The second session of the auction features works by both American and European artists. Notable among these is a landscape by George Loftus Noyes; a recently discovered pastel on paper by Max Liebermann depicting trees in the artist’s garden on Lake Wannsee (authenticated and in the catalogue raisonné); seascapes by Frederick Judd Waugh, Howard Russell Butler and Hermann Herzog; two oils on canvas by Franklin Benjamn DeHaven (directly from the family of the artist); Rafaello Sorbi’s Giotto e Cimabue (recently accepted into the Sorbi Archives); View of Ischia by Nicola Simbari; an untitled canal scene by Lucien Frank; Birge Harrison’s Morning on the Hudson; portraits from Francois Gall and Moses Soyer; and a small and charming Modernist portrait of two dancers by the Russian theatrical designer and artist Serge Soudeikine.

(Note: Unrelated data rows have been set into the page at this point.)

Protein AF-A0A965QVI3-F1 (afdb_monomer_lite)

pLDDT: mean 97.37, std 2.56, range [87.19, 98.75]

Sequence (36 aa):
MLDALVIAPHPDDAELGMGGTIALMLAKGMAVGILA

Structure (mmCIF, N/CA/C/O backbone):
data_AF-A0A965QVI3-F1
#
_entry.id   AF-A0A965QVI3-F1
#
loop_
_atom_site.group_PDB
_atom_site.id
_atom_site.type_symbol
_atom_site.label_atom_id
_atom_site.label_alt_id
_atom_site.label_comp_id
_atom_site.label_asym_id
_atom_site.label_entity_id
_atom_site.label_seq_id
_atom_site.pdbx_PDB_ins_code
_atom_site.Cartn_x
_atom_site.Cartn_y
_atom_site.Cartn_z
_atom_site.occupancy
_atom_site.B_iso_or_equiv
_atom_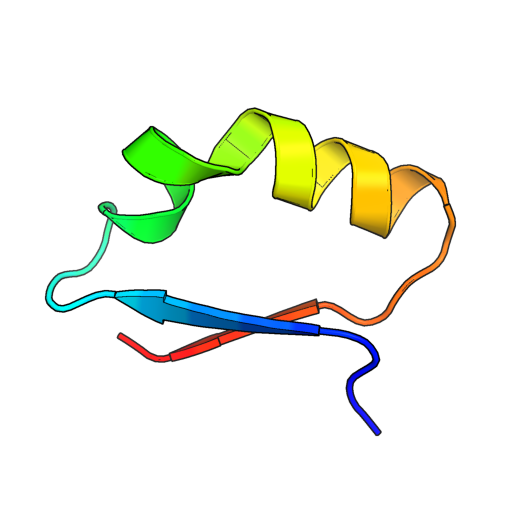site.auth_seq_id
_atom_site.auth_comp_id
_atom_site.auth_asym_id
_atom_site.auth_atom_id
_atom_site.pdbx_PDB_model_num
ATOM 1 N N . MET A 1 1 ? -16.110 3.039 -1.195 1.00 89.94 1 MET A N 1
ATOM 2 C CA . MET A 1 1 ? -15.330 4.258 -1.499 1.00 89.94 1 MET A CA 1
ATOM 3 C C . MET A 1 1 ? -13.915 3.997 -1.011 1.00 89.94 1 MET A C 1
ATOM 5 O O . MET A 1 1 ? -13.798 3.335 0.011 1.00 89.94 1 MET A O 1
ATOM 9 N N . LEU A 1 2 ? -12.888 4.386 -1.767 1.00 97.69 2 LEU A N 1
ATOM 10 C CA . LEU A 1 2 ? -11.492 4.217 -1.350 1.00 97.69 2 LEU A CA 1
ATOM 11 C C . LEU A 1 2 ? -11.012 5.497 -0.667 1.00 97.69 2 LEU A C 1
ATOM 13 O O . LEU A 1 2 ? -11.299 6.585 -1.162 1.00 97.69 2 LEU A O 1
ATOM 17 N N . ASP A 1 3 ? -10.269 5.347 0.424 1.00 98.50 3 ASP A N 1
ATOM 18 C CA . ASP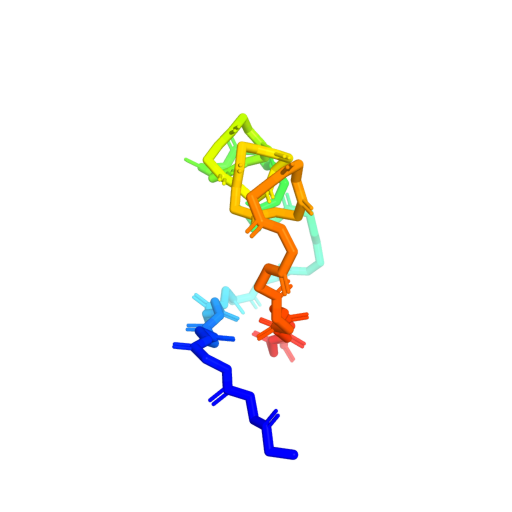 A 1 3 ? -9.588 6.451 1.103 1.00 98.50 3 ASP A CA 1
ATOM 19 C C . ASP A 1 3 ? -8.227 6.743 0.454 1.00 98.50 3 ASP A C 1
ATOM 21 O O . ASP A 1 3 ? -7.752 7.877 0.478 1.00 98.50 3 ASP A O 1
ATOM 25 N N . ALA A 1 4 ? -7.601 5.725 -0.150 1.00 98.12 4 ALA A N 1
ATOM 26 C CA . ALA A 1 4 ? -6.357 5.849 -0.903 1.00 98.12 4 ALA A CA 1
ATOM 27 C C . ALA A 1 4 ? -6.319 4.892 -2.107 1.00 98.12 4 ALA A C 1
ATOM 29 O O . ALA A 1 4 ? -6.835 3.773 -2.048 1.00 98.12 4 ALA A O 1
ATOM 30 N N . LEU A 1 5 ? -5.668 5.327 -3.189 1.00 98.31 5 LEU A N 1
ATOM 31 C CA . LEU A 1 5 ? -5.391 4.525 -4.382 1.00 98.31 5 LEU A CA 1
ATOM 32 C C . LEU A 1 5 ? -3.896 4.613 -4.704 1.00 98.31 5 LEU A C 1
ATOM 34 O O . LEU A 1 5 ? -3.382 5.707 -4.932 1.00 98.31 5 LEU A O 1
ATOM 38 N N . VAL A 1 6 ? -3.215 3.470 -4.728 1.00 97.88 6 VAL A N 1
ATOM 39 C CA . VAL A 1 6 ? -1.817 3.358 -5.157 1.00 97.88 6 VAL A CA 1
ATOM 40 C C . VAL A 1 6 ? -1.802 2.935 -6.620 1.00 97.88 6 VAL A C 1
ATOM 42 O O . VAL A 1 6 ? -2.436 1.946 -6.978 1.00 97.88 6 VAL A O 1
ATOM 45 N N . ILE A 1 7 ? -1.108 3.699 -7.462 1.00 98.19 7 ILE A N 1
ATOM 46 C CA . ILE A 1 7 ? -0.967 3.418 -8.894 1.00 98.19 7 ILE A CA 1
ATOM 47 C C . ILE A 1 7 ? 0.478 3.009 -9.139 1.00 98.19 7 ILE A C 1
ATOM 49 O O . ILE A 1 7 ? 1.391 3.762 -8.791 1.00 98.19 7 ILE A O 1
ATOM 53 N N . ALA A 1 8 ? 0.676 1.835 -9.724 1.00 97.94 8 ALA A N 1
ATOM 54 C CA . ALA A 1 8 ? 1.992 1.279 -9.994 1.00 97.94 8 ALA A CA 1
ATOM 55 C C . ALA A 1 8 ? 2.034 0.677 -11.411 1.00 97.94 8 ALA A C 1
ATOM 57 O O . ALA A 1 8 ? 0.999 0.234 -11.887 1.00 97.94 8 ALA A O 1
ATOM 58 N N . PRO A 1 9 ? 3.176 0.706 -12.121 1.00 97.69 9 PRO A N 1
ATOM 59 C CA . PRO A 1 9 ? 3.233 0.288 -13.524 1.00 97.69 9 PRO A CA 1
ATOM 60 C C . PRO A 1 9 ? 3.335 -1.232 -13.731 1.00 97.69 9 PRO A C 1
ATOM 62 O O . PRO A 1 9 ? 3.055 -1.705 -14.832 1.00 97.69 9 PRO A O 1
ATOM 65 N N . HIS A 1 10 ? 3.747 -1.993 -12.714 1.00 97.88 10 HIS A N 1
ATOM 66 C CA . HIS A 1 10 ? 3.818 -3.452 -12.766 1.00 97.88 10 HIS A CA 1
ATOM 67 C C . HIS A 1 10 ? 3.272 -4.078 -11.473 1.00 97.88 10 HIS A C 1
ATOM 69 O O . HIS A 1 10 ? 3.247 -3.419 -10.428 1.00 97.88 10 HIS A O 1
ATOM 75 N N . PRO A 1 11 ? 2.846 -5.355 -11.512 1.00 91.00 11 PRO A N 1
ATOM 76 C CA . PRO A 1 11 ? 2.535 -6.100 -10.296 1.00 91.00 11 PRO A CA 1
ATOM 77 C C . PRO A 1 11 ? 3.789 -6.205 -9.425 1.00 91.00 11 PRO A C 1
ATOM 79 O O . PRO A 1 11 ? 4.790 -6.653 -9.962 1.00 91.00 11 PRO A O 1
ATOM 82 N N . ASP A 1 12 ? 3.684 -5.889 -8.126 1.00 94.44 12 ASP A N 1
ATOM 83 C CA . ASP A 1 12 ? 4.740 -5.829 -7.085 1.00 94.44 12 ASP A CA 1
ATOM 84 C C . ASP A 1 12 ? 5.340 -4.444 -6.756 1.00 94.44 12 ASP A C 1
ATOM 86 O O . ASP A 1 12 ? 5.799 -4.223 -5.627 1.00 94.44 12 ASP A O 1
ATOM 90 N N . ASP A 1 13 ? 5.270 -3.475 -7.673 1.00 98.12 13 ASP A N 1
ATOM 91 C CA . ASP A 1 13 ? 5.868 -2.145 -7.480 1.00 98.12 13 ASP A CA 1
ATOM 92 C C . ASP A 1 13 ? 5.218 -1.389 -6.299 1.00 98.12 13 ASP A C 1
ATOM 94 O O . ASP A 1 13 ? 5.883 -0.660 -5.553 1.00 98.12 13 ASP A O 1
ATOM 98 N N . ALA A 1 14 ? 3.910 -1.585 -6.089 1.00 97.94 14 ALA A N 1
ATOM 99 C CA . ALA A 1 14 ? 3.171 -0.987 -4.978 1.00 97.94 14 ALA A CA 1
ATOM 100 C C . ALA A 1 14 ? 3.637 -1.541 -3.620 1.00 97.94 14 ALA A C 1
ATOM 102 O O . ALA A 1 14 ? 3.804 -0.789 -2.656 1.00 97.94 14 ALA A O 1
ATOM 103 N N . GLU A 1 15 ? 3.878 -2.847 -3.538 1.00 97.56 15 GLU A N 1
ATOM 104 C CA . GLU A 1 15 ? 4.356 -3.535 -2.346 1.00 97.56 15 GLU A CA 1
ATOM 105 C C . GLU A 1 15 ? 5.806 -3.158 -2.025 1.00 97.56 15 GLU A C 1
ATOM 107 O O . GLU A 1 15 ? 6.122 -2.889 -0.863 1.00 97.56 15 GLU A O 1
ATOM 112 N N . LEU A 1 16 ? 6.673 -3.070 -3.039 1.00 98.19 16 LEU A N 1
ATOM 113 C CA . LEU A 1 16 ? 8.077 -2.693 -2.868 1.00 98.19 16 LEU A CA 1
ATOM 114 C C . LEU A 1 16 ? 8.242 -1.217 -2.486 1.00 98.19 16 LEU A C 1
ATOM 116 O O . LEU A 1 16 ? 9.013 -0.894 -1.581 1.00 98.19 16 LEU A O 1
ATOM 120 N N . GLY A 1 17 ? 7.516 -0.315 -3.151 1.00 97.50 17 GLY A N 1
ATOM 121 C CA . GLY A 1 17 ? 7.637 1.126 -2.930 1.00 97.50 17 GLY A CA 1
ATOM 122 C C . GLY A 1 17 ? 6.841 1.642 -1.732 1.00 97.50 17 GLY A C 1
ATOM 123 O O . GLY A 1 17 ? 7.251 2.608 -1.085 1.00 97.50 17 GLY A O 1
ATOM 124 N N . MET A 1 18 ? 5.696 1.022 -1.427 1.00 98.12 18 MET A N 1
ATOM 125 C CA . MET A 1 18 ? 4.73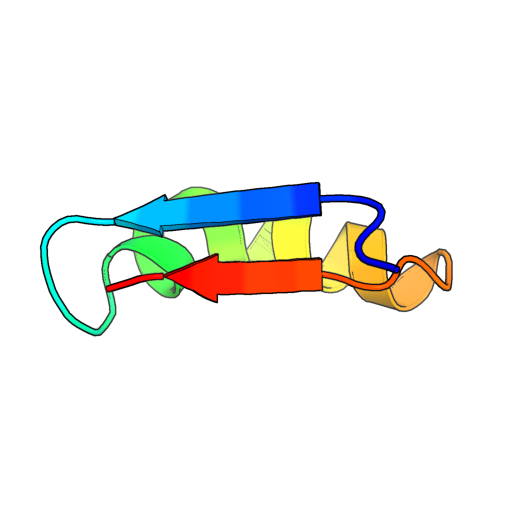5 1.537 -0.445 1.00 98.12 18 MET A CA 1
ATOM 126 C C . MET A 1 18 ? 4.194 0.488 0.534 1.00 98.12 18 MET A C 1
ATOM 128 O O . MET A 1 18 ? 3.344 0.835 1.355 1.00 98.12 18 MET A O 1
ATOM 132 N N . GLY A 1 19 ? 4.670 -0.762 0.527 1.00 98.12 19 GLY A N 1
ATOM 133 C CA . GLY A 1 19 ? 4.083 -1.851 1.324 1.00 98.12 19 GLY A CA 1
ATOM 134 C C . GLY A 1 19 ? 3.951 -1.541 2.819 1.00 98.12 19 GLY A C 1
ATOM 135 O O . GLY A 1 19 ? 2.903 -1.784 3.419 1.00 98.12 19 GLY A O 1
ATOM 136 N N . GLY A 1 20 ? 4.963 -0.902 3.416 1.00 98.56 20 GLY A N 1
ATOM 137 C CA . GLY A 1 20 ? 4.901 -0.456 4.813 1.00 98.56 20 GLY A CA 1
ATOM 138 C C . GLY A 1 20 ? 3.830 0.613 5.063 1.00 98.56 20 GLY A C 1
ATOM 139 O O . GLY A 1 20 ? 3.111 0.562 6.062 1.00 98.56 20 GLY A O 1
ATOM 140 N N . THR A 1 21 ? 3.674 1.567 4.144 1.00 98.62 21 THR A N 1
ATOM 141 C CA . THR A 1 21 ? 2.647 2.612 4.240 1.00 98.62 21 THR A CA 1
ATOM 142 C C . THR A 1 21 ? 1.247 2.044 4.013 1.00 98.62 21 THR A C 1
ATOM 144 O O . THR A 1 21 ? 0.333 2.401 4.753 1.00 98.62 21 THR A O 1
ATOM 147 N N . ILE A 1 22 ? 1.072 1.132 3.051 1.00 98.56 22 ILE A N 1
ATOM 148 C CA . ILE A 1 22 ? -0.193 0.421 2.812 1.00 98.56 22 ILE A CA 1
ATOM 149 C C . ILE A 1 22 ? -0.609 -0.335 4.078 1.00 98.56 22 ILE A C 1
ATOM 151 O O . ILE A 1 22 ? -1.726 -0.150 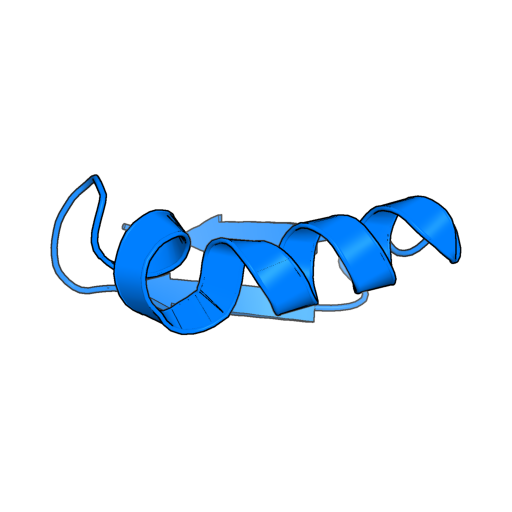4.558 1.00 98.56 22 ILE A O 1
ATOM 155 N N . ALA A 1 23 ? 0.303 -1.101 4.683 1.00 98.62 23 ALA A N 1
ATOM 156 C CA . ALA A 1 23 ? 0.035 -1.811 5.933 1.00 98.62 23 ALA A CA 1
ATOM 157 C C . ALA A 1 23 ? -0.361 -0.858 7.076 1.00 98.62 23 ALA A C 1
ATOM 159 O O . ALA A 1 23 ? -1.312 -1.130 7.810 1.00 98.62 23 ALA A O 1
ATOM 160 N N . LEU A 1 24 ? 0.316 0.289 7.204 1.00 98.75 24 LEU A N 1
ATOM 161 C CA . LEU A 1 24 ? -0.033 1.313 8.191 1.00 98.75 24 LEU A CA 1
ATOM 162 C C . LEU A 1 24 ? -1.428 1.913 7.950 1.00 98.75 24 LEU A C 1
ATOM 164 O O . LEU A 1 24 ? -2.168 2.134 8.907 1.00 98.75 24 LEU A O 1
ATOM 168 N N . MET A 1 25 ? -1.790 2.196 6.697 1.00 98.69 25 MET A N 1
ATOM 169 C CA . MET A 1 25 ? -3.111 2.724 6.338 1.00 98.69 25 MET A CA 1
ATOM 170 C C . MET A 1 25 ? -4.219 1.713 6.656 1.00 98.69 25 MET A C 1
ATOM 172 O O . MET A 1 25 ? -5.212 2.071 7.290 1.00 98.69 25 MET A O 1
ATOM 176 N N . LEU A 1 26 ? -4.009 0.438 6.316 1.00 98.56 26 LEU A N 1
ATOM 177 C CA . LEU A 1 26 ? -4.929 -0.647 6.662 1.00 98.56 26 LEU A CA 1
ATOM 178 C C . LEU A 1 26 ? -5.082 -0.794 8.184 1.00 98.56 26 LEU A C 1
ATOM 180 O O . LEU A 1 26 ? -6.201 -0.904 8.680 1.00 98.56 26 LEU A O 1
ATOM 184 N N . ALA A 1 27 ? -3.987 -0.709 8.947 1.00 98.75 27 ALA A N 1
ATOM 185 C CA . ALA A 1 27 ? -4.024 -0.751 10.413 1.00 98.75 27 ALA A CA 1
ATOM 186 C C . ALA A 1 27 ? -4.799 0.426 11.040 1.00 98.75 27 ALA A C 1
ATOM 188 O O . ALA A 1 27 ? -5.298 0.313 12.158 1.00 98.75 27 ALA A O 1
ATOM 189 N N . LYS A 1 28 ? -4.931 1.548 10.321 1.00 98.56 28 LYS A N 1
ATOM 190 C CA . LYS A 1 28 ? -5.761 2.701 10.706 1.00 98.56 28 LYS A CA 1
ATOM 191 C C . LYS A 1 28 ? -7.216 2.592 10.231 1.00 98.56 28 LYS A C 1
ATOM 193 O O . LYS A 1 28 ? -7.986 3.521 10.453 1.00 98.56 28 LYS A O 1
ATOM 198 N N . GLY A 1 29 ? -7.596 1.482 9.598 1.00 98.44 29 GLY A N 1
ATOM 199 C CA . GLY A 1 29 ? -8.953 1.234 9.112 1.00 98.44 29 GLY A CA 1
ATOM 200 C C . GLY A 1 29 ? -9.283 1.897 7.774 1.00 98.44 29 GLY A C 1
ATOM 201 O O . GLY A 1 29 ? -10.459 2.014 7.447 1.00 98.44 29 GLY A O 1
ATOM 202 N N . MET A 1 30 ? -8.279 2.336 7.009 1.00 98.75 30 MET A N 1
ATOM 203 C CA . MET A 1 30 ? -8.501 2.942 5.693 1.00 98.75 30 MET A CA 1
ATOM 204 C C . MET A 1 30 ? -8.753 1.877 4.621 1.00 98.75 30 MET A C 1
ATOM 206 O O . MET A 1 30 ? -8.077 0.847 4.581 1.00 98.75 30 MET A O 1
ATOM 210 N N . ALA A 1 31 ? -9.672 2.156 3.700 1.00 98.62 31 ALA A N 1
ATOM 211 C CA . ALA A 1 31 ? -9.868 1.379 2.484 1.00 98.62 31 ALA A CA 1
ATOM 212 C C . ALA A 1 31 ? -8.833 1.791 1.422 1.00 98.62 31 ALA A C 1
ATOM 214 O O . ALA A 1 31 ? -8.917 2.877 0.844 1.00 98.62 31 ALA A O 1
ATOM 215 N N . VAL A 1 32 ? -7.867 0.912 1.149 1.00 98.44 32 VAL A N 1
ATOM 216 C CA . VAL A 1 32 ? -6.789 1.139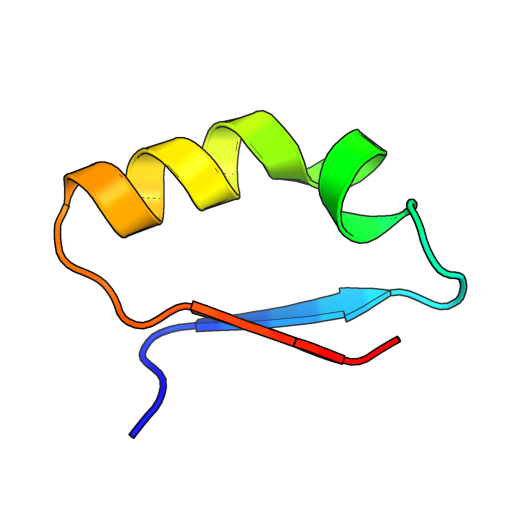 0.172 1.00 98.44 32 VAL A CA 1
ATOM 217 C C . VAL A 1 32 ? -6.998 0.250 -1.053 1.00 98.44 32 VAL A C 1
ATOM 219 O O . VAL A 1 32 ? -7.220 -0.951 -0.912 1.00 98.44 32 VAL A O 1
ATOM 222 N N . GLY A 1 33 ? -6.922 0.831 -2.251 1.00 98.19 33 GLY A N 1
ATOM 223 C CA . GLY A 1 33 ? -6.894 0.101 -3.520 1.00 98.19 33 GLY A CA 1
ATOM 224 C C . GLY A 1 33 ? -5.522 0.178 -4.187 1.00 98.19 33 GLY A C 1
ATOM 225 O O . GLY A 1 33 ? -4.794 1.153 -3.998 1.00 98.19 33 GLY A O 1
ATOM 226 N N . ILE A 1 34 ? -5.193 -0.829 -4.994 1.00 97.75 34 ILE A N 1
ATOM 227 C CA . ILE A 1 34 ? -4.015 -0.838 -5.868 1.00 97.75 34 ILE A CA 1
ATOM 228 C C . ILE A 1 34 ? -4.509 -0.980 -7.308 1.00 97.75 34 ILE A C 1
ATOM 230 O O . ILE A 1 34 ? -5.353 -1.832 -7.589 1.00 97.75 34 ILE A O 1
ATOM 234 N N . LEU A 1 35 ? -3.999 -0.130 -8.198 1.00 97.19 35 LEU A N 1
ATOM 235 C CA . LEU A 1 35 ? -4.165 -0.236 -9.643 1.00 97.19 35 LEU A CA 1
ATOM 236 C C . LEU A 1 35 ? -2.784 -0.468 -10.259 1.00 97.19 35 LEU A C 1
ATOM 238 O O . LEU A 1 35 ? -1.925 0.413 -10.179 1.00 97.19 35 LEU A O 1
ATOM 242 N N 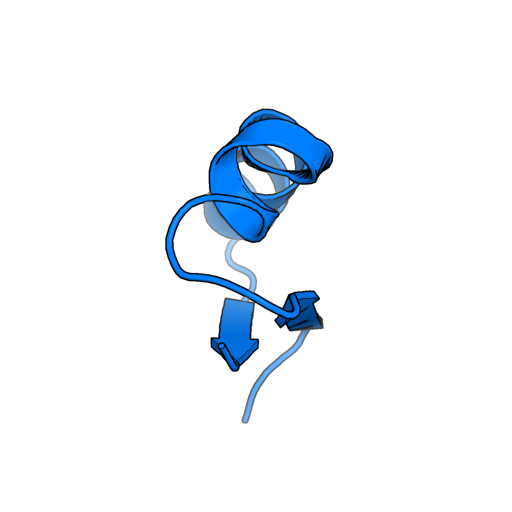. ALA A 1 36 ? -2.611 -1.659 -10.826 1.00 87.19 36 ALA A N 1
ATOM 243 C CA . ALA A 1 36 ? -1.444 -2.065 -11.600 1.00 87.19 36 ALA A CA 1
ATOM 244 C C . ALA A 1 36 ? -1.755 -1.995 -13.101 1.00 87.19 36 ALA A C 1
ATOM 246 O O . ALA A 1 36 ? -2.922 -2.292 -13.459 1.00 87.19 36 ALA A O 1
#

Foldseek 3Di:
DFPEEAEDDDPPPCCVVCVVVVVVCVVVVGHYYYHD

Secondary structure (DSSP, 8-state):
--SEEEE-SSTTHHHHHHHHHHHHHHHTT--EEEE-

Radius of gyration: 9.36 Å; chains: 1; bounding box: 23×13×24 Å

Many will recall the fine bronzes sold last spring in Rago’s landmark auction of the Reingold Collection of American Sculpture. A number of fine bronzes have found their way to the auction house since. February’s sale features a crisp grouping and includes At the Water’s Edge by Edward Henry Berge and Harriet Whitney Frishmuth’s The Vine, both from a private collection.
More unexpected, but no less welcome, are two oils by renowned Nova Scotia folk artist Joe Norris and three gouache illustrations by Ilonka Karasz, two for The New Yorker and the third for Seventeen Magazine.
Also for sale in this session are works by Max Kuehne, Oscar Bluemner, Gustave Weigand, George Copeland Ault and Moses Soyer.
“I love the select scope of property we are offering in this sale,” says Meredith Hilferty, Director of Fine Arts at Rago’s, “Paintings, of course, but also fine bronzes and other sculpture, illustrations and a masterwork drawing in the Portrait of Elsa Laubach. You’ll see more such diversity in future sales.”